AMD at PEG 0.57, Broadcom at 0.75—Oil Panic Is Creating an AI Chip Bargain
AMD at PEG 0.57, Broadcom at 0.75—Oil Panic Is Creating an AI Chip Bargain
The week oil hit $119, my screen wasn't focused on energy stocks.
I ran my PEG ratio screener instead. PEG is the price-to-earnings ratio divided by the earnings growth rate. Below 1.0 means you're paying less than the company's growth rate would justify. In simple terms, it's a deal. And right now, several high-quality AI and semiconductor names are well below that threshold.
The Numbers Speak
| Stock | PEG Ratio | Context |
|---|---|---|
| AMD | 0.57 | #2 in AI GPUs, data center revenue surging |
| Qualcomm | 0.57 | Mobile AI chip leader, automotive expansion |
| Dell | 0.61 | AI server revenue exploding |
| Micron | 0.64 | HBM memory demand beneficiary |
| Broadcom | 0.75 | AI networking and custom silicon leader |
These aren't speculative penny stocks. These are companies with real revenue, real earnings, and real cash flow. This isn't the year 2000, where tech companies had no business model. The fundamentals are intact.
Why They're Down
Not because AI stopped working.
Because oil scared everyone into selling. Capital flooded into energy, gold, and defense, and out of tech. This is a flow-driven selloff, not a fundamental deterioration. Fear-based repositioning, not a reassessment of AI's trajectory.

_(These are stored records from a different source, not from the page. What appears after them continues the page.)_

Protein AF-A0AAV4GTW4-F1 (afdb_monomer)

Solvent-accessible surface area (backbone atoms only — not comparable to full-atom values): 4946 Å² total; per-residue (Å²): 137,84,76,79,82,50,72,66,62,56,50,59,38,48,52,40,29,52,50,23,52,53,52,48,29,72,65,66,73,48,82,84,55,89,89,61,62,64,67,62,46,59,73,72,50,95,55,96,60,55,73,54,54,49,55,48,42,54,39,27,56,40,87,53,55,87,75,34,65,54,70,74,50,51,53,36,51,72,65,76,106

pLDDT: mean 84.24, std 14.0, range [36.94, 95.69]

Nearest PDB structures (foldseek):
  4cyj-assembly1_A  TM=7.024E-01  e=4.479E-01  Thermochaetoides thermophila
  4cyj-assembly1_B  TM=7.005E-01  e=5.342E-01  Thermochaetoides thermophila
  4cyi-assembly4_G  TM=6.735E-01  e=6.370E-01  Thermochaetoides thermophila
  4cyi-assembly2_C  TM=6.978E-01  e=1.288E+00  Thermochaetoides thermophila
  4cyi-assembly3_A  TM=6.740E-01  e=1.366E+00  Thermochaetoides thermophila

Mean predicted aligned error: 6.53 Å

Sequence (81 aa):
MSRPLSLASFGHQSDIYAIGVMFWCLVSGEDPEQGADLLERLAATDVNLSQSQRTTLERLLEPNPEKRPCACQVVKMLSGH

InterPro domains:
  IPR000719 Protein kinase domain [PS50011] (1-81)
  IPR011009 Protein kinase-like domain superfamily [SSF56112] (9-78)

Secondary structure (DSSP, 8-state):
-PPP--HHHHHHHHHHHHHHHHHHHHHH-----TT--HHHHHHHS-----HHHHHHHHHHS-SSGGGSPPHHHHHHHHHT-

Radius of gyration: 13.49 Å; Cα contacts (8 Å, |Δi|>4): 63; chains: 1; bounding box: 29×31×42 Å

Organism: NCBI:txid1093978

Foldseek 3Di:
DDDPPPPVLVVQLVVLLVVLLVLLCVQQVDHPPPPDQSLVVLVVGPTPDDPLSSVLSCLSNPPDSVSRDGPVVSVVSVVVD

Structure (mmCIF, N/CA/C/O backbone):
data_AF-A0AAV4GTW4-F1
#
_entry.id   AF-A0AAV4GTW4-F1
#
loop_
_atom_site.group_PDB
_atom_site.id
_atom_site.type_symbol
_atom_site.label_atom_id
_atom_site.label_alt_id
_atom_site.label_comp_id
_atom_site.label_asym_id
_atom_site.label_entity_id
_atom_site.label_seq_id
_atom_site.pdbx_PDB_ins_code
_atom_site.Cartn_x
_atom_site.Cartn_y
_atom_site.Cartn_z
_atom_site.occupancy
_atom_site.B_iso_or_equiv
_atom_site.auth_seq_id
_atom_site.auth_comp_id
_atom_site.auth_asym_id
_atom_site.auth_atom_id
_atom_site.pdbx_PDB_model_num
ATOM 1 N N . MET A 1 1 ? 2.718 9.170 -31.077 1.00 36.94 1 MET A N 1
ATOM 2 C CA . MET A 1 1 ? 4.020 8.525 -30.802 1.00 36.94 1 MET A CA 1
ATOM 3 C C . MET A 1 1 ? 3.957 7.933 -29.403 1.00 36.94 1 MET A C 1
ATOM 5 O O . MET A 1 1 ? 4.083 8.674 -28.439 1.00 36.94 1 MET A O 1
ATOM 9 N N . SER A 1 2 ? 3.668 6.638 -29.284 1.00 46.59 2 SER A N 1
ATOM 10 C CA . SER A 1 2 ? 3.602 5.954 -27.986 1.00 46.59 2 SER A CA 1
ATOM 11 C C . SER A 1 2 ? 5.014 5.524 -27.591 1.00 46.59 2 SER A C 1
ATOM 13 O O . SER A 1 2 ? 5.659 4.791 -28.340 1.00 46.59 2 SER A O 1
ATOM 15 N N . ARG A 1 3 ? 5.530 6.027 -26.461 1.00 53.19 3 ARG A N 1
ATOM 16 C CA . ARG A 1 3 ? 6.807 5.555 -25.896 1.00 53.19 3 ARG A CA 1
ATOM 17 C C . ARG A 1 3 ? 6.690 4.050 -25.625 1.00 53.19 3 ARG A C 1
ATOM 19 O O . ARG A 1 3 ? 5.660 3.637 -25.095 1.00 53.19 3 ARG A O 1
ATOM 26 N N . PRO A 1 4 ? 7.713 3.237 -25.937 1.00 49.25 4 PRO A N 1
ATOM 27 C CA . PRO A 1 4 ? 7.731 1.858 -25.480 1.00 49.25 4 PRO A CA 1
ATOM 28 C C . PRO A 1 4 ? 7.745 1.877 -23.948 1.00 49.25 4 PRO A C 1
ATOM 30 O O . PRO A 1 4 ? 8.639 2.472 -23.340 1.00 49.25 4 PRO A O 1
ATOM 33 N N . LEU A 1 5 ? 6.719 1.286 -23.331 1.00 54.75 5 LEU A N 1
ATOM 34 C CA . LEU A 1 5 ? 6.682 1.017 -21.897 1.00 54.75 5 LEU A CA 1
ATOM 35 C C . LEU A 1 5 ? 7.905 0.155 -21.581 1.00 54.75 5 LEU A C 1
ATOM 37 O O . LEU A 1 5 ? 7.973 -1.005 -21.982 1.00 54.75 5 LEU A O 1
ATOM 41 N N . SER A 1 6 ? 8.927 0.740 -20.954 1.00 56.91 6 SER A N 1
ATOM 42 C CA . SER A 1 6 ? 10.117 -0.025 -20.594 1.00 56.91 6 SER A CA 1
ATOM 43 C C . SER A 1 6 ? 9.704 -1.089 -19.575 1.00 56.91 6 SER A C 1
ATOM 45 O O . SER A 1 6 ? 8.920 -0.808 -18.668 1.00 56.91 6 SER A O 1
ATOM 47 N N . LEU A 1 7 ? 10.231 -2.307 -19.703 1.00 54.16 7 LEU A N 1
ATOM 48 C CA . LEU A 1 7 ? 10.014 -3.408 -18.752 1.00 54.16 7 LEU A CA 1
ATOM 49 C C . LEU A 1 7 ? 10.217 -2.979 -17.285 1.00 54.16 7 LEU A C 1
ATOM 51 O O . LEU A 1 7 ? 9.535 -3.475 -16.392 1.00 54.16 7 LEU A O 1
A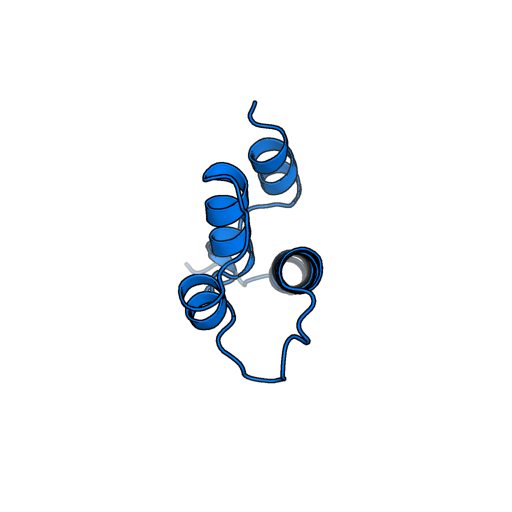TOM 55 N N . ALA A 1 8 ? 11.092 -1.998 -17.037 1.00 54.78 8 ALA A N 1
ATOM 56 C CA . ALA A 1 8 ? 11.308 -1.431 -15.710 1.00 54.78 8 ALA A CA 1
ATOM 57 C C . ALA A 1 8 ? 10.061 -0.724 -15.149 1.00 54.78 8 ALA A C 1
ATOM 59 O O . ALA A 1 8 ? 9.800 -0.822 -13.955 1.00 54.78 8 ALA A O 1
ATOM 60 N N . SER A 1 9 ? 9.259 -0.050 -15.980 1.00 55.62 9 SER A N 1
ATOM 61 C CA . SER A 1 9 ? 7.996 0.575 -15.556 1.00 55.62 9 SER A CA 1
ATOM 62 C C . SER A 1 9 ? 6.989 -0.453 -15.039 1.00 55.62 9 SER A C 1
ATOM 64 O O . SER A 1 9 ? 6.219 -0.152 -14.131 1.00 55.62 9 SER A O 1
ATOM 66 N N . PHE A 1 10 ? 6.990 -1.658 -15.612 1.00 61.53 10 PHE A N 1
ATOM 67 C CA . PHE A 1 10 ? 6.073 -2.722 -15.209 1.00 61.53 10 PHE A CA 1
ATOM 68 C C . PHE A 1 10 ? 6.494 -3.358 -13.878 1.00 61.53 10 PHE A C 1
ATOM 70 O O . PHE A 1 10 ? 5.636 -3.664 -13.053 1.00 61.53 10 PHE A O 1
ATOM 77 N N . GLY A 1 11 ? 7.807 -3.479 -13.636 1.00 78.31 11 GLY A N 1
ATOM 78 C CA . GLY A 1 11 ? 8.359 -3.964 -12.366 1.00 78.31 11 GLY A CA 1
ATOM 79 C C . GLY A 1 11 ? 7.943 -3.086 -11.188 1.00 78.31 11 GLY A C 1
ATOM 80 O O . GLY A 1 11 ? 7.229 -3.549 -10.306 1.00 78.31 11 GLY A O 1
ATOM 81 N N . HIS A 1 12 ? 8.257 -1.787 -11.249 1.00 85.75 12 HIS A N 1
ATOM 82 C CA . HIS A 1 12 ? 7.942 -0.866 -10.151 1.00 85.75 12 HIS A CA 1
ATOM 83 C C . HIS A 1 12 ? 6.444 -0.839 -9.824 1.00 85.75 12 HIS A C 1
ATOM 85 O O . HIS A 1 12 ? 6.073 -0.859 -8.658 1.00 85.75 12 HIS A O 1
ATOM 91 N N . GLN A 1 13 ? 5.565 -0.828 -10.831 1.00 92.19 13 GLN A N 1
ATOM 92 C CA . GLN A 1 13 ? 4.123 -0.805 -10.569 1.00 92.19 13 GLN A CA 1
ATOM 93 C C . GLN A 1 13 ? 3.576 -2.140 -10.055 1.00 92.19 13 GLN A C 1
ATOM 95 O O . GLN A 1 13 ? 2.548 -2.156 -9.372 1.00 92.19 13 GLN A O 1
ATOM 100 N N . SER A 1 14 ? 4.247 -3.252 -10.356 1.00 91.00 14 SER A N 1
ATOM 101 C CA . SER A 1 14 ? 3.931 -4.555 -9.764 1.00 91.00 14 SER A CA 1
ATOM 102 C C . SER 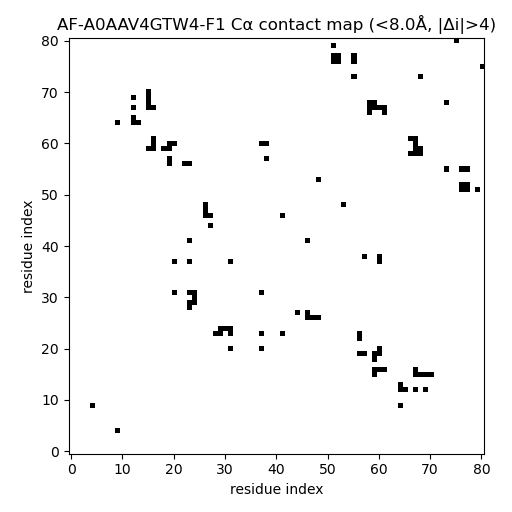A 1 14 ? 4.312 -4.589 -8.283 1.00 91.00 14 SER A C 1
ATOM 104 O O . SER A 1 14 ? 3.517 -5.058 -7.474 1.00 91.00 14 SER A O 1
ATOM 106 N N . ASP A 1 15 ? 5.454 -4.002 -7.910 1.00 93.38 15 ASP A N 1
ATOM 107 C CA . ASP A 1 15 ? 5.877 -3.888 -6.507 1.00 93.38 15 ASP A CA 1
ATOM 108 C C . ASP A 1 15 ? 4.885 -3.053 -5.682 1.00 93.38 15 ASP A C 1
ATOM 110 O O . ASP A 1 15 ? 4.513 -3.432 -4.572 1.00 93.38 15 ASP A O 1
ATOM 114 N N . ILE A 1 16 ? 4.391 -1.942 -6.241 1.00 95.69 16 ILE A N 1
ATOM 115 C CA . ILE A 1 16 ? 3.370 -1.097 -5.597 1.00 95.69 16 ILE A CA 1
ATOM 116 C C . ILE A 1 16 ? 2.076 -1.880 -5.351 1.00 95.69 16 ILE A C 1
ATOM 118 O O . ILE A 1 16 ? 1.503 -1.793 -4.265 1.00 95.69 16 ILE A O 1
ATOM 122 N N . TYR A 1 17 ? 1.646 -2.697 -6.312 1.00 94.31 17 TYR A N 1
ATOM 123 C CA . TYR A 1 17 ? 0.485 -3.563 -6.119 1.00 94.31 17 TYR A CA 1
ATOM 124 C C . TYR A 1 17 ? 0.729 -4.621 -5.041 1.00 94.31 17 TYR A C 1
ATOM 126 O O . TYR A 1 17 ? -0.117 -4.809 -4.172 1.00 94.31 17 TYR A O 1
ATOM 134 N N . ALA A 1 18 ? 1.901 -5.265 -5.039 1.00 93.12 18 ALA A N 1
ATOM 135 C CA . ALA A 1 18 ? 2.268 -6.239 -4.013 1.00 93.12 18 ALA A CA 1
ATOM 136 C C . ALA A 1 18 ? 2.269 -5.620 -2.602 1.00 93.12 18 ALA A C 1
ATOM 138 O O . ALA A 1 18 ? 1.816 -6.254 -1.652 1.00 93.12 18 ALA A O 1
ATOM 139 N N . ILE A 1 19 ? 2.695 -4.360 -2.462 1.00 95.00 19 ILE A N 1
ATOM 140 C CA . ILE A 1 19 ? 2.567 -3.604 -1.207 1.00 95.00 19 ILE A CA 1
ATOM 141 C C . ILE A 1 19 ? 1.095 -3.402 -0.831 1.00 95.00 19 ILE A C 1
ATOM 143 O O . ILE A 1 19 ? 0.751 -3.562 0.337 1.00 95.00 19 ILE A O 1
ATOM 147 N N . GLY A 1 20 ? 0.222 -3.096 -1.793 1.00 94.94 20 GLY A N 1
ATOM 148 C CA . GLY A 1 20 ? -1.227 -3.031 -1.575 1.00 94.94 20 GLY A CA 1
ATOM 149 C C . GLY A 1 20 ? -1.806 -4.345 -1.057 1.00 94.94 20 GLY A C 1
ATOM 150 O O . GLY A 1 20 ? -2.531 -4.343 -0.066 1.00 94.94 20 GLY A O 1
ATOM 151 N N . VAL A 1 21 ? -1.426 -5.469 -1.669 1.00 94.56 21 VAL A N 1
ATOM 152 C CA . VAL A 1 21 ? -1.831 -6.810 -1.225 1.00 94.56 21 VAL A CA 1
ATOM 153 C C . VAL A 1 21 ? -1.362 -7.066 0.207 1.00 94.56 21 VAL A C 1
ATOM 155 O O . VAL A 1 21 ? -2.169 -7.420 1.057 1.00 94.56 21 VAL A O 1
ATOM 158 N N . MET A 1 22 ? -0.083 -6.823 0.512 1.00 94.69 22 MET A N 1
ATOM 159 C CA . MET A 1 22 ? 0.435 -6.988 1.875 1.00 94.69 22 MET A CA 1
ATOM 160 C 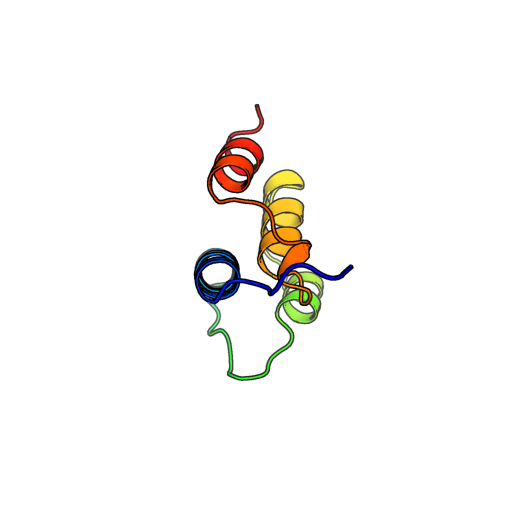C . MET A 1 22 ? -0.294 -6.094 2.880 1.00 94.69 22 MET A C 1
ATOM 162 O O . MET A 1 22 ? -0.619 -6.544 3.976 1.00 94.69 22 MET A O 1
ATOM 166 N N . PHE A 1 23 ? -0.567 -4.838 2.521 1.00 94.00 23 PHE A N 1
ATOM 167 C CA . PHE A 1 23 ? -1.295 -3.915 3.383 1.00 94.00 23 PHE A CA 1
ATOM 168 C C . PHE A 1 23 ? -2.715 -4.429 3.654 1.00 94.00 23 PHE A C 1
ATOM 170 O O . PHE A 1 23 ? -3.122 -4.465 4.812 1.00 94.00 23 PHE A O 1
ATOM 177 N N . TRP A 1 24 ? -3.423 -4.926 2.635 1.00 93.38 24 TRP A N 1
ATOM 178 C CA . TRP A 1 24 ? -4.713 -5.593 2.813 1.00 93.38 24 TRP A CA 1
ATOM 179 C C . TRP A 1 24 ? -4.634 -6.761 3.804 1.00 93.38 24 TRP A C 1
ATOM 181 O O . TRP A 1 24 ? -5.421 -6.803 4.751 1.00 93.38 24 TRP A O 1
ATOM 191 N N . CYS A 1 25 ? -3.666 -7.667 3.649 1.00 93.31 25 CYS A N 1
ATOM 192 C CA . CYS A 1 25 ? -3.501 -8.806 4.557 1.00 93.31 25 CYS A CA 1
ATOM 193 C C . CYS A 1 25 ? -3.230 -8.360 5.997 1.00 93.31 25 CYS A C 1
ATOM 195 O O . CYS A 1 25 ? -3.763 -8.937 6.938 1.00 93.31 25 CYS A O 1
ATOM 197 N N . LEU A 1 26 ? -2.416 -7.315 6.182 1.00 92.69 26 LEU A N 1
ATOM 198 C CA . LEU A 1 26 ? -2.084 -6.795 7.510 1.00 92.69 26 LEU A CA 1
ATOM 199 C C . LEU A 1 26 ? -3.300 -6.209 8.233 1.00 92.69 26 LEU A C 1
ATOM 201 O O . LEU A 1 26 ? -3.383 -6.322 9.453 1.00 92.69 26 LEU A O 1
ATOM 205 N N . VAL A 1 27 ? -4.217 -5.565 7.507 1.00 91.88 27 VAL A N 1
ATOM 206 C CA . VAL A 1 27 ? -5.365 -4.873 8.120 1.00 91.88 27 VAL A CA 1
ATOM 207 C C . VAL A 1 27 ? -6.600 -5.753 8.247 1.00 91.88 27 VAL A C 1
ATOM 209 O O . VAL A 1 27 ? -7.376 -5.562 9.177 1.00 91.88 27 VAL A O 1
ATOM 212 N N . SER A 1 28 ? -6.785 -6.700 7.328 1.00 90.38 28 SER A N 1
ATOM 213 C CA . SER A 1 28 ? -7.902 -7.652 7.356 1.00 90.38 28 SER A CA 1
ATOM 214 C C . SER A 1 28 ? -7.576 -8.914 8.156 1.00 90.38 28 SER A C 1
ATOM 216 O O . SER A 1 28 ? -8.474 -9.534 8.715 1.00 90.38 28 SER A O 1
ATOM 218 N N . GLY A 1 29 ? -6.299 -9.309 8.220 1.00 89.81 29 GLY A N 1
ATOM 219 C CA . GLY A 1 29 ? -5.892 -10.630 8.704 1.00 89.81 29 GLY A CA 1
ATOM 220 C C . GLY A 1 29 ? -6.263 -11.771 7.750 1.00 89.81 29 GLY A C 1
ATOM 221 O O . GLY A 1 29 ? -6.103 -12.935 8.112 1.00 89.81 29 GLY A O 1
ATOM 222 N N . GLU A 1 30 ? -6.765 -11.460 6.553 1.00 87.62 30 GLU A N 1
ATOM 223 C CA . GLU A 1 30 ? -7.239 -12.439 5.581 1.00 87.62 30 GLU A CA 1
ATOM 224 C C . GLU A 1 30 ? -6.175 -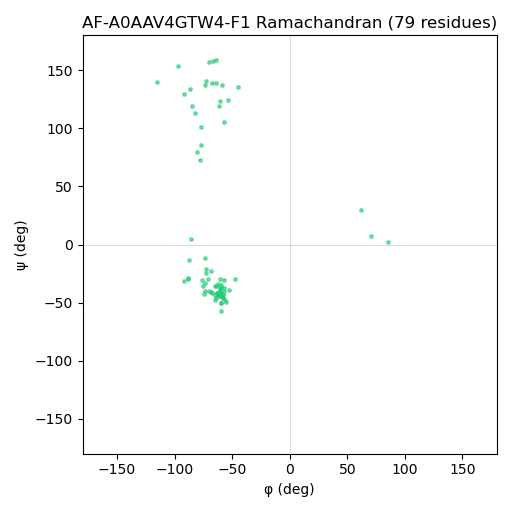12.757 4.524 1.00 87.62 30 GLU A C 1
ATOM 226 O O . GLU A 1 30 ? -5.323 -11.931 4.185 1.00 87.62 30 GLU A O 1
ATOM 231 N N . ASP A 1 31 ? -6.259 -13.961 3.956 1.00 87.19 31 ASP A N 1
ATOM 232 C CA . ASP A 1 31 ? -5.433 -14.348 2.817 1.00 87.19 31 ASP A CA 1
ATOM 233 C C . ASP A 1 31 ? -5.929 -13.651 1.531 1.00 87.19 31 ASP A C 1
ATOM 235 O O . ASP A 1 31 ? -7.148 -13.565 1.280 1.00 87.19 31 ASP A O 1
ATOM 239 N N . PRO A 1 32 ? -5.018 -13.129 0.695 1.00 82.94 32 PRO A N 1
ATOM 240 C CA . PRO A 1 32 ? -5.369 -12.582 -0.598 1.00 82.94 32 PRO A CA 1
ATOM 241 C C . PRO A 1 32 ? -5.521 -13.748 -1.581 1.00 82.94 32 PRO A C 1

While the S&P energy sector climbed 24% year-to-date, AI semiconductor stocks entered historically deep undervaluation relative to their growth rates.
The 2022 Playbook
We've seen this exact setup before. When Russia invaded Ukraine in 2022, oil spiked to $130 and the Nasdaq dropped 33%. The consensus trade was unanimous: sell tech, buy energy.
Four months later, oil was back below $100. Anyone who bought QQQ at the bottom captured a 54% gain from trough—an 87% total swing. Energy faded. Tech built the wealth.
This wasn't a one-time anomaly. Over the past 50 years, across five oil spikes, the "buy energy, sell tech" trade was the wrong long-term move every single time.
$7.8 Trillion Waiting on the Sidelines
There's $7.8 trillion sitting in money market funds right now—an all-time high.
That capital isn't invested in energy. It's parked, waiting for clarity to re-enter the market. When it starts moving back into equities—and it will—the flow will favor quality growth at a discount, not energy sitting at the top of a potential reversal.
The Risks Are Real
If the Strait of Hormuz stays closed for months and oil remains well above $100, the calculus changes entirely. This is not a guaranteed outcome.
But this week's signals about a potential end to the Iran conflict sent oil plunging and stocks bouncing. The historical pattern and current price action are pointing in the same direction.
Nobody knows how long the window to buy these companies at these PEG levels will stay open. The 2022 lesson is clear: that window closes faster than most expect.